(CN) — The Americas weren’t always attached. Millions of years ago, the continents came into contact, permitting ancient mammals to cross the Isthmus of Panama. But this great migration was overwhelmingly one-sided: North American animals moved southward, while very few South Americans migrated north.
“This faunal exchange can be seen as a natural experiment: two continents, each with its own kind of animals were connected by a narrow land bridge, allowing massive migrations in both directions,” said Juan Carrillo, a fellow at the Smithsonian Tropical Research Institute in Panama City, in a statement.
Carrillo is the lead author of new research that sheds light on why this exchange — known as the Great American Biotic Interchange — was so asymmetrical.
“Our study shows how these migrations happened and that South American mammals had more extinctions,” Carrillo continued. “The effect of this exchange can be still seen today.”
Because many South American mammal species died out in this period, there were simply fewer native mammals around to swap places with their new, North American neighbors.
The Great American Biotic Interchange began roughly 10 million years ago and peaked during the Pleistocene, the geological age commonly known as “the Ice Age” that ran from 2.58 million years ago and ended 11,700 years ago, roughly at the end of a cold spell known as the Younger Dryas.
Over millions of years, the earth’s magma layer pushed the Farallon and Caribbean plates into one another, joining the Americas via the land bridge we know as the Isthmus of Panama. The bridge also separated the Pacific and the Atlantic, contributing to their differing temperatures and the development of separate marine ecosystems.
Today, about half of South America’s mammals descend from species that were once native to North America, such as big cats. But only about one in 10 of North America’s mammals find their origins in South American progenitors. Armadillos, opossums and porcupines are three such animals.

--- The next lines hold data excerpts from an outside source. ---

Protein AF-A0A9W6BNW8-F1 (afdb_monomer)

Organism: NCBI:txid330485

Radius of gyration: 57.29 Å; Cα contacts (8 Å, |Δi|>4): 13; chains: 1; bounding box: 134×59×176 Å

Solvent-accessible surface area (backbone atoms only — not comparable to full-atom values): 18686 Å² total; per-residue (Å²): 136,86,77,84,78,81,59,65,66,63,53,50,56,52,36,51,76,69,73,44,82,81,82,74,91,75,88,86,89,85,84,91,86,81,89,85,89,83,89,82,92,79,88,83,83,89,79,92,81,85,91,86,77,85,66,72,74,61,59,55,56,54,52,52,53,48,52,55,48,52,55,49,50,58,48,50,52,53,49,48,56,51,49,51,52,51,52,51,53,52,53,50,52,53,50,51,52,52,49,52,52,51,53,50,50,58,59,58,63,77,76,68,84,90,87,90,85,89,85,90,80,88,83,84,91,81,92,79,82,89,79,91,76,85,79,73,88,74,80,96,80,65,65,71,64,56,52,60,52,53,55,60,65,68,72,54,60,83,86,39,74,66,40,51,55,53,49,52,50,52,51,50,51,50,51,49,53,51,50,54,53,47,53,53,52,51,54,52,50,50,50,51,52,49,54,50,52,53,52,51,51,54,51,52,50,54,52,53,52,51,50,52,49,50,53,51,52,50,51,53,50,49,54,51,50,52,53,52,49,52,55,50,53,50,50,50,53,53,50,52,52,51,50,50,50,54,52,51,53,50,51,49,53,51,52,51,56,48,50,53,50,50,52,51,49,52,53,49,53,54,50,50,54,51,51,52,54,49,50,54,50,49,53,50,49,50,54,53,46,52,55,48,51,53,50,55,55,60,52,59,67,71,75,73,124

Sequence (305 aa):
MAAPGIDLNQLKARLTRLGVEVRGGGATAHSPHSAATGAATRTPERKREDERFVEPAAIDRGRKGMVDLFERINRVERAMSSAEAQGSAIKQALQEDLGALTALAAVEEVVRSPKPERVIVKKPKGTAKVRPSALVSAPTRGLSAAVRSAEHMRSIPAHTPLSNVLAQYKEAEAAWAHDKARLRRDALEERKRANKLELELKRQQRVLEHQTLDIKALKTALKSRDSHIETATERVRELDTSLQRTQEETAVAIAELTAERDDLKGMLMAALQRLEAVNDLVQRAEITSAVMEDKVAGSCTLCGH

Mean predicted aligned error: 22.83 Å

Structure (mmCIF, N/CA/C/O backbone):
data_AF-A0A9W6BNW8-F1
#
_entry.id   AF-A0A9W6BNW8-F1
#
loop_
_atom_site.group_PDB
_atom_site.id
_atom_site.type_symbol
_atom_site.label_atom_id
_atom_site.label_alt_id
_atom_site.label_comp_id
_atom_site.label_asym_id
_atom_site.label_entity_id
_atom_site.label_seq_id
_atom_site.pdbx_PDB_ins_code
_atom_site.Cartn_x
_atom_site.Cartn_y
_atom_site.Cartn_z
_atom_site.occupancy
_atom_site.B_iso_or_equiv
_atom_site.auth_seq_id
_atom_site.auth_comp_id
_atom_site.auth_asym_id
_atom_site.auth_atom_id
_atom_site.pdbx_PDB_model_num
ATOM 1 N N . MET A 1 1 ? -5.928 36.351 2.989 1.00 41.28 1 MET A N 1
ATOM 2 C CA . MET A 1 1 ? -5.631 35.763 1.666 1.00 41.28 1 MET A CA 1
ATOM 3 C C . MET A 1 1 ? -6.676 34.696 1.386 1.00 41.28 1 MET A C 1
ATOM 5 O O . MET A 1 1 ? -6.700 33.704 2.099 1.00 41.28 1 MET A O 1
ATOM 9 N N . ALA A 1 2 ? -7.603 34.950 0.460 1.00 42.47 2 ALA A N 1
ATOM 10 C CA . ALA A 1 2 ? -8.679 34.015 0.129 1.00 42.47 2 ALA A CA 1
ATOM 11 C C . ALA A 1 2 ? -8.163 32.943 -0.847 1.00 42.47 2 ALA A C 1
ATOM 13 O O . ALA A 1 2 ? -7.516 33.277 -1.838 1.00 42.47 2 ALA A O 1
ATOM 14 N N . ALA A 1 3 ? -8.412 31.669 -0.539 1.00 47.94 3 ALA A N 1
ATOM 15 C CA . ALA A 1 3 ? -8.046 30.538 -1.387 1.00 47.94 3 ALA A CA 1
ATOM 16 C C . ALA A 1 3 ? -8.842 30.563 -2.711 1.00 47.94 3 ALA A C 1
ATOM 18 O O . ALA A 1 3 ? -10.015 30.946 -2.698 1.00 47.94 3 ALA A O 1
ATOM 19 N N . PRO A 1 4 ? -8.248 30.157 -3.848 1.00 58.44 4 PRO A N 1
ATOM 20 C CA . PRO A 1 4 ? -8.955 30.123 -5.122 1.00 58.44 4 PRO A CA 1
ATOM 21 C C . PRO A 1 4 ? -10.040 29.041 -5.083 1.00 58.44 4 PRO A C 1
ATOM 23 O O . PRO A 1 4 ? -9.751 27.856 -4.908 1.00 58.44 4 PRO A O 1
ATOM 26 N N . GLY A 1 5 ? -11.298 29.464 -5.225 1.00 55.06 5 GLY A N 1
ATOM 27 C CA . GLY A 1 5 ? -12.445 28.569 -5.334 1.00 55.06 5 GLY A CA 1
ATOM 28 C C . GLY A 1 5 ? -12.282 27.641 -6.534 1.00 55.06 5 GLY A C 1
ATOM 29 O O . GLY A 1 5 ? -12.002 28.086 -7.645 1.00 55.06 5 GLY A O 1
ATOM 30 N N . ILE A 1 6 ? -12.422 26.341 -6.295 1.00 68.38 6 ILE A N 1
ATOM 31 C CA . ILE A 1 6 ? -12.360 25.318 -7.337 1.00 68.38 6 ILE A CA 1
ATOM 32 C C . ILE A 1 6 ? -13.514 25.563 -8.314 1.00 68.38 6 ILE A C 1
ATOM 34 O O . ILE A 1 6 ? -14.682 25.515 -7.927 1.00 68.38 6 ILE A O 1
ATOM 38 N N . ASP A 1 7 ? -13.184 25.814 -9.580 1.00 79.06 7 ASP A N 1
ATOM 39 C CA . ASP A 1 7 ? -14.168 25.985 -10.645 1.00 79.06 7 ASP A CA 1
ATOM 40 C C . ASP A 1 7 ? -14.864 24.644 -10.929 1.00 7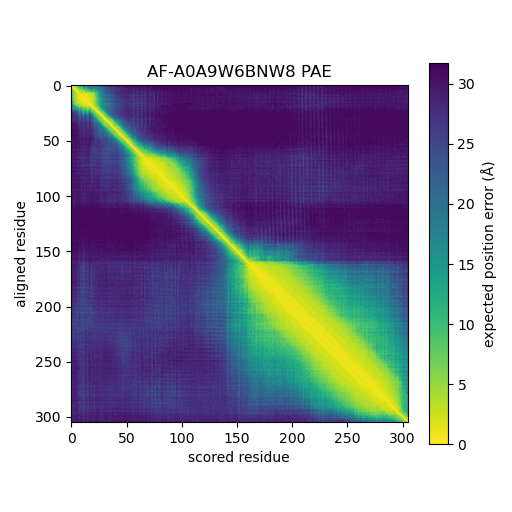9.06 7 ASP A C 1
ATOM 42 O O . ASP A 1 7 ? -14.306 23.726 -11.546 1.00 79.06 7 ASP A O 1
ATOM 46 N N . LEU A 1 8 ? -16.106 24.527 -10.448 1.00 77.69 8 LEU A N 1
ATOM 47 C CA . LEU A 1 8 ? -16.947 23.340 -10.603 1.00 77.69 8 LEU A CA 1
ATOM 48 C C . LEU A 1 8 ? -17.125 22.930 -12.071 1.00 77.69 8 LEU A C 1
ATOM 50 O O . LEU A 1 8 ? -17.337 21.747 -12.347 1.00 77.69 8 LEU A O 1
ATOM 54 N N . ASN A 1 9 ? -17.024 23.868 -13.015 1.00 77.81 9 ASN A N 1
ATOM 55 C CA . ASN A 1 9 ? -17.178 23.568 -14.436 1.00 77.81 9 ASN A CA 1
ATOM 56 C C . ASN A 1 9 ? -15.973 22.795 -14.980 1.00 77.81 9 ASN A C 1
ATOM 58 O O . ASN A 1 9 ? -16.136 21.841 -15.744 1.00 77.81 9 ASN A O 1
ATOM 62 N N . GLN A 1 10 ? -14.766 23.133 -14.518 1.00 80.50 10 GLN A N 1
ATOM 63 C CA . GLN A 1 10 ? -13.544 22.407 -14.861 1.00 80.50 10 GLN A CA 1
ATOM 64 C C . GLN A 1 10 ? -13.553 20.984 -14.293 1.00 80.50 10 GLN A C 1
ATOM 66 O O . GLN A 1 10 ? -13.124 20.040 -14.961 1.00 80.50 10 GLN A O 1
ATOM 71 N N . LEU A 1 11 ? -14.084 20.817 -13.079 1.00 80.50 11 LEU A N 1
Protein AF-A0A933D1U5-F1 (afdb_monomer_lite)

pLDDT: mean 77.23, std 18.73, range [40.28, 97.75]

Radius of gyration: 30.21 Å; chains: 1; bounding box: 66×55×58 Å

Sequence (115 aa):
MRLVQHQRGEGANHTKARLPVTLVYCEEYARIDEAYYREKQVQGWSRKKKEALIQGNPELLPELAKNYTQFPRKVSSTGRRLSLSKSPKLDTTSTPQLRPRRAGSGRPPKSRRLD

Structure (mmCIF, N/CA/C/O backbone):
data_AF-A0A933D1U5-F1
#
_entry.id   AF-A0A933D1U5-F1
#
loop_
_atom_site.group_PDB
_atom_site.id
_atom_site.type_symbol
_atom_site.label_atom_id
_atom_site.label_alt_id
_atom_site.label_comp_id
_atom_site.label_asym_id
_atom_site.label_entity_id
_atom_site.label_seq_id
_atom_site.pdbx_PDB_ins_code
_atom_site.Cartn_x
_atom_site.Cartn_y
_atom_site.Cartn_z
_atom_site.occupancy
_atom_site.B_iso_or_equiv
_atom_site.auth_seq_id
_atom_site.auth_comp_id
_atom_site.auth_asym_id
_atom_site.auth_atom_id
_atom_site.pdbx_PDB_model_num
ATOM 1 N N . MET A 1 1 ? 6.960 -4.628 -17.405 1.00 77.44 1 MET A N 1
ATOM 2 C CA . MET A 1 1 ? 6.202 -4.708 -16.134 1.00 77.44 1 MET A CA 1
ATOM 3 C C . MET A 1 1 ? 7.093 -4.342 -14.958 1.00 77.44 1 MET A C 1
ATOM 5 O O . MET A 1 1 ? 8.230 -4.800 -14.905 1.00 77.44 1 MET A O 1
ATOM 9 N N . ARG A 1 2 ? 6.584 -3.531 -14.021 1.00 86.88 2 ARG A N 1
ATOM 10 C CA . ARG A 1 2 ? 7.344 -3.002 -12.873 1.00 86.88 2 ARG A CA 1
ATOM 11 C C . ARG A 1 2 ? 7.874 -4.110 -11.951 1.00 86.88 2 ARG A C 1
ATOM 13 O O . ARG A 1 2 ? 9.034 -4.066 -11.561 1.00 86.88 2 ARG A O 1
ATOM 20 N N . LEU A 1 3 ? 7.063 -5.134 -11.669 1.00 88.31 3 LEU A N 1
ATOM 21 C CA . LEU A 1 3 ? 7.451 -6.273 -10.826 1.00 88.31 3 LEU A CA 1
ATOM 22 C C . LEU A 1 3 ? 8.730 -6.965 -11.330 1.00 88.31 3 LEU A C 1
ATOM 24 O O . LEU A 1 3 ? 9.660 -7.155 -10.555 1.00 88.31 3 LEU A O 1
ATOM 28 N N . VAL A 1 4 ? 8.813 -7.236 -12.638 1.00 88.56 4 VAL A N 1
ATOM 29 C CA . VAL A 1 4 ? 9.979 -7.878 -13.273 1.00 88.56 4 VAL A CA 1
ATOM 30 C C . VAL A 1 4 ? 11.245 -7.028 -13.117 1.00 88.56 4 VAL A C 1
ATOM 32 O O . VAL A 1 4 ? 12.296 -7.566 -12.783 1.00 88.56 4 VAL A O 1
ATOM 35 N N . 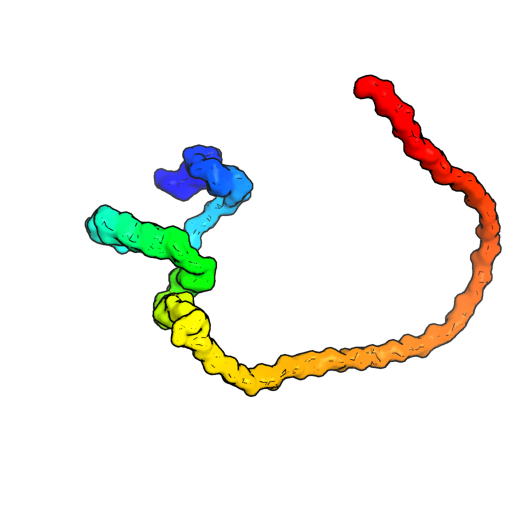GLN A 1 5 ? 11.149 -5.705 -13.297 1.00 88.62 5 GLN A N 1
ATOM 36 C CA . GLN A 1 5 ? 12.282 -4.786 -13.090 1.00 88.62 5 GLN A CA 1
ATOM 37 C C . GLN A 1 5 ? 12.778 -4.827 -11.640 1.00 88.62 5 GLN A C 1
ATOM 39 O O . GLN A 1 5 ? 13.979 -4.920 -11.391 1.00 88.62 5 GLN A O 1
ATOM 44 N N . HIS A 1 6 ? 11.861 -4.813 -10.665 1.00 89.81 6 HIS A N 1
ATOM 45 C CA . HIS A 1 6 ? 12.235 -4.960 -9.258 1.00 89.81 6 HIS A CA 1
ATOM 46 C C . HIS A 1 6 ? 12.912 -6.308 -8.997 1.00 89.81 6 HIS A C 1
ATOM 48 O O . HIS A 1 6 ? 13.953 -6.329 -8.351 1.00 89.81 6 HIS A O 1
ATOM 54 N N . GLN A 1 7 ? 12.389 -7.405 -9.549 1.00 89.88 7 GLN A N 1
ATOM 55 C CA . GLN A 1 7 ? 12.940 -8.753 -9.379 1.00 89.88 7 GLN A CA 1
ATOM 56 C C . GLN A 1 7 ? 14.349 -8.916 -9.965 1.00 89.88 7 GLN A C 1
ATOM 58 O O . GLN A 1 7 ? 15.158 -9.651 -9.409 1.00 89.88 7 GLN A O 1
ATOM 63 N N . ARG A 1 8 ? 14.660 -8.185 -11.041 1.00 88.69 8 ARG A N 1
ATOM 64 C CA . ARG A 1 8 ? 15.999 -8.111 -11.652 1.00 88.69 8 ARG A CA 1
ATOM 65 C C . ARG A 1 8 ? 16.958 -7.158 -10.929 1.00 88.69 8 ARG A C 1
ATOM 67 O O . ARG A 1 8 ? 18.115 -7.045 -11.312 1.00 88.69 8 ARG A O 1
ATOM 74 N N . GLY A 1 9 ? 16.497 -6.454 -9.893 1.00 87.38 9 GLY A N 1
ATOM 75 C CA . GLY A 1 9 ? 17.303 -5.462 -9.177 1.00 87.38 9 GLY A CA 1
ATOM 76 C C . GLY A 1 9 ? 17.498 -4.139 -9.929 1.00 87.38 9 GLY A C 1
ATOM 77 O O . GLY A 1 9 ? 18.334 -3.333 -9.523 1.00 87.38 9 GLY A O 1
ATOM 78 N N . GLU A 1 10 ? 16.712 -3.900 -10.980 1.00 88.69 10 GLU A N 1
ATOM 79 C CA . GLU A 1 10 ? 16.668 -2.661 -11.780 1.00 88.69 10 GLU A CA 1
ATOM 80 C C . GLU A 1 10 ? 15.652 -1.644 -11.216 1.00 88.69 10 GLU A C 1
ATOM 82 O O . GLU A 1 10 ? 15.440 -0.569 -11.770 1.00 88.69 10 GLU A O 1
ATOM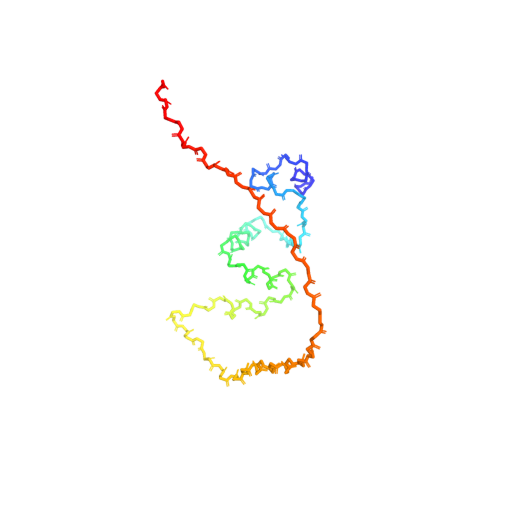 87 N N . GLY A 1 11 ? 14.983 -1.995 -10.113 1.00 87.25 11 GLY A N 1
ATOM 88 C CA . GLY A 1 11 ? 14.036 -1.135 -9.409 1.00 87.25 11 GLY A CA 1
ATOM 89 C C . GLY A 1 11 ? 14.687 -0.213 -8.371 1.00 87.25 11 GLY A C 1
ATOM 90 O O . GLY A 1 11 ? 15.881 0.069 -8.381 1.00 87.25 11 GLY A O 1
ATOM 91 N N . ALA A 1 12 ? 13.880 0.247 -7.414 1.00 87.56 12 ALA A N 1
ATOM 92 C CA . ALA A 1 12 ? 14.345 1.131 -6.347 1.00 87.56 12 ALA A CA 1
ATOM 93 C C . ALA A 1 12 ? 15.393 0.459 -5.435 1.00 87.56 12 ALA A C 1
A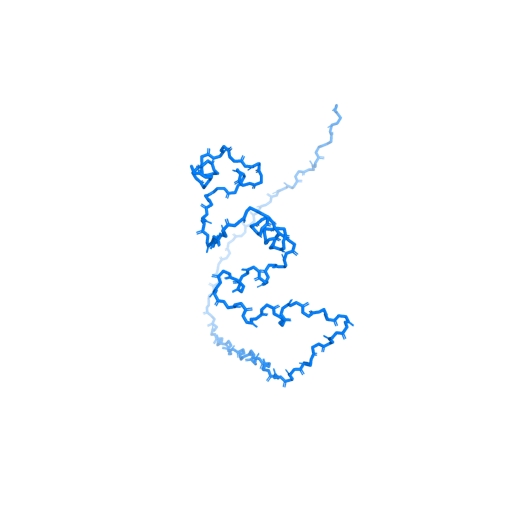TOM 95 O O . ALA A 1 12 ? 15.274 -0.727 -5.105 1.00 87.56 12 ALA A O 1
ATOM 96 N N . ASN A 1 13 ? 16.347 1.246 -4.920 1.00 90.44 13 ASN A N 1
ATOM 97 C CA . ASN A 1 13 ? 17.384 0.779 -3.985 1.00 90.44 13 ASN A CA 1
ATOM 98 C C . ASN A 1 13 ? 16.798 0.039 -2.771 1.00 90.44 13 ASN A C 1
ATOM 100 O O . ASN A 1 13 ? 17.321 -0.993 -2.358 1.00 90.44 13 ASN A O 1
ATOM 104 N N . HIS A 1 14 ? 15.664 0.519 -2.241 1.00 86.88 14 HIS A N 1
ATOM 105 C CA . HIS A 1 14 ? 14.993 -0.099 -1.094 1.00 86.88 14 HIS A CA 1
ATOM 106 C C . HIS A 1 14 ? 14.583 -1.556 -1.351 1.00 86.88 14 HIS A C 1
ATOM 108 O O . HIS A 1 14 ? 14.704 -2.396 -0.461 1.00 86.88 14 HIS A O 1
ATOM 114 N N . THR A 1 15 ? 14.085 -1.841 -2.555 1.00 87.12 15 THR A N 1
ATOM 115 C CA . THR A 1 15 ? 13.647 -3.182 -2.969 1.00 87.12 15 THR A CA 1
ATOM 116 C C . THR A 1 15 ? 14.800 -4.042 -3.469 1.00 87.12 15 THR A C 1
ATOM 118 O O . THR A 1 15 ? 14.788 -5.245 -3.245 1.00 87.12 15 THR A O 1
ATOM 121 N N . LYS A 1 16 ? 15.823 -3.435 -4.089 1.00 89.06 16 LYS A N 1
ATOM 122 C CA . LYS A 1 16 ? 17.005 -4.141 -4.605 1.00 89.06 16 LYS A CA 1
ATOM 123 C C . LYS A 1 16 ? 17.754 -4.892 -3.500 1.00 89.06 16 LYS A C 1
ATOM 125 O O . LYS A 1 16 ? 18.227 -5.997 -3.724 1.00 89.06 16 LYS A O 1
ATOM 130 N N . ALA A 1 17 ? 17.807 -4.322 -2.297 1.00 91.31 17 ALA A N 1
ATOM 131 C CA . ALA A 1 17 ? 18.426 -4.952 -1.131 1.00 91.31 17 ALA A CA 1
ATOM 132 C C . ALA A 1 17 ? 17.579 -6.073 -0.482 1.00 91.31 17 ALA A C 1
ATOM 134 O O . ALA A 1 17 ? 18.028 -6.680 0.485 1.00 91.31 17 ALA A O 1
ATOM 135 N N . ARG A 1 18 ? 16.342 -6.316 -0.947 1.00 90.00 18 ARG A N 1
ATOM 136 C CA . ARG A 1 18 ? 15.351 -7.206 -0.302 1.00 90.00 18 ARG A CA 1
ATOM 137 C C . ARG A 1 18 ? 14.651 -8.110 -1.320 1.00 90.00 18 ARG A C 1
ATOM 139 O O . ARG A 1 18 ? 13.429 -8.239 -1.309 1.00 90.00 18 ARG A O 1
ATOM 146 N N . LEU A 1 19 ? 15.421 -8.671 -2.245 1.00 88.69 19 LEU A N 1
ATOM 147 C CA . LEU A 1 19 ? 14.923 -9.630 -3.228 1.00 88.69 19 LEU A CA 1
ATOM 148 C C . LEU A 1 19 ? 14.920 -11.054 -2.643 1.00 88.69 19 LEU A C 1
ATOM 150 O O . LEU A 1 19 ? 15.791 -11.357 -1.826 1.00 88.69 19 LEU A O 1
ATOM 154 N N . PRO A 1 20 ? 13.990 -11.933 -3.064 1.00 90.12 20 PRO A N 1
ATOM 155 C CA . PRO A 1 20 ? 12.922 -11.710 -4.048 1.00 90.12 20 PRO A CA 1
ATOM 156 C C . PRO A 1 20 ? 11.710 -10.957 -3.469 1.00 90.12 20 PRO A C 1
ATOM 158 O O . PRO A 1 20 ? 11.375 -11.098 -2.297 1.00 90.12 20 PRO A O 1
ATOM 161 N N . VAL A 1 21 ? 11.019 -10.184 -4.314 1.00 90.38 21 VAL A N 1
ATOM 162 C CA . VAL A 1 21 ? 9.762 -9.501 -3.957 1.00 90.38 21 VAL A CA 1
ATOM 163 C C . VAL A 1 21 ? 8.559 -10.204 -4.581 1.00 90.38 21 VAL A C 1
ATOM 165 O O . VAL A 1 21 ? 8.622 -10.652 -5.725 1.00 90.38 21 VAL A O 1
ATOM 168 N N . THR A 1 22 ? 7.453 -10.265 -3.843 1.00 91.69 22 THR A N 1
ATOM 169 C CA . THR A 1 22 ? 6.176 -10.838 -4.291 1.00 91.69 22 THR A CA 1
ATOM 170 C C . THR A 1 22 ? 5.096 -9.761 -4.331 1.00 91.69 22 THR A C 1
ATOM 172 O O . THR A 1 22 ? 4.965 -8.979 -3.387 1.00 91.69 22 THR A O 1
ATOM 175 N N . LEU A 1 23 ? 4.295 -9.733 -5.398 1.00 92.31 23 LEU A N 1
ATOM 176 C CA . LEU A 1 23 ? 3.098 -8.897 -5.461 1.00 92.31 23 LEU A CA 1
ATOM 177 C C . LEU A 1 23 ? 1.979 -9.581 -4.669 1.00 92.31 23 LEU A C 1
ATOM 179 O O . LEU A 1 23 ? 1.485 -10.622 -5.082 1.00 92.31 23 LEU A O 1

This mass invasion of mammals was preceded by offensives over air and sea: plant seeds, bats and birds crossed continents first, amphibians followed and finally mammals, too, crossed the new bridge as the continents neared one another over evolutionary timescales: a slower-than-glacial rate of 2.5 centimeters per year.
The scientists’ findings, published Monday in Proceedings of the National Academy of Sciences, suggest that predation is one major driver of South American species’ extinction.
“We suspect that the emigration of so-called Carnivora to South America might have been one of the causes of the high extinction in South American mammals,” said co-author Søren Faurby, senior lecturer at Sweden’s Gothenburg University, in a statement.
North America’s predators, including foxes and bears, beat South America’s predators at their own game: their teeth were better suited for their carnivorous diets, and the North American species’ brains were larger than the South American mammals’, the scientists write.
“Carnivora appear to be more efficient predators than marsupials, potentially due to more specialized carnivorous teeth or larger brains, and many of the native South American mammals might not have been able to survive the invasion of more efficient predators,” Faurby said in the statement.
This contrasts with what the scientists call the “prevailing view” that tries to explain the asymmetry, according to which more immigrant species originated in South America.
“These insights provide clues to the long-term evolutionary and ecological consequences of ongoing biological invasions and may provide information on the consequences of the current movement of species on geological time scales,” the report states.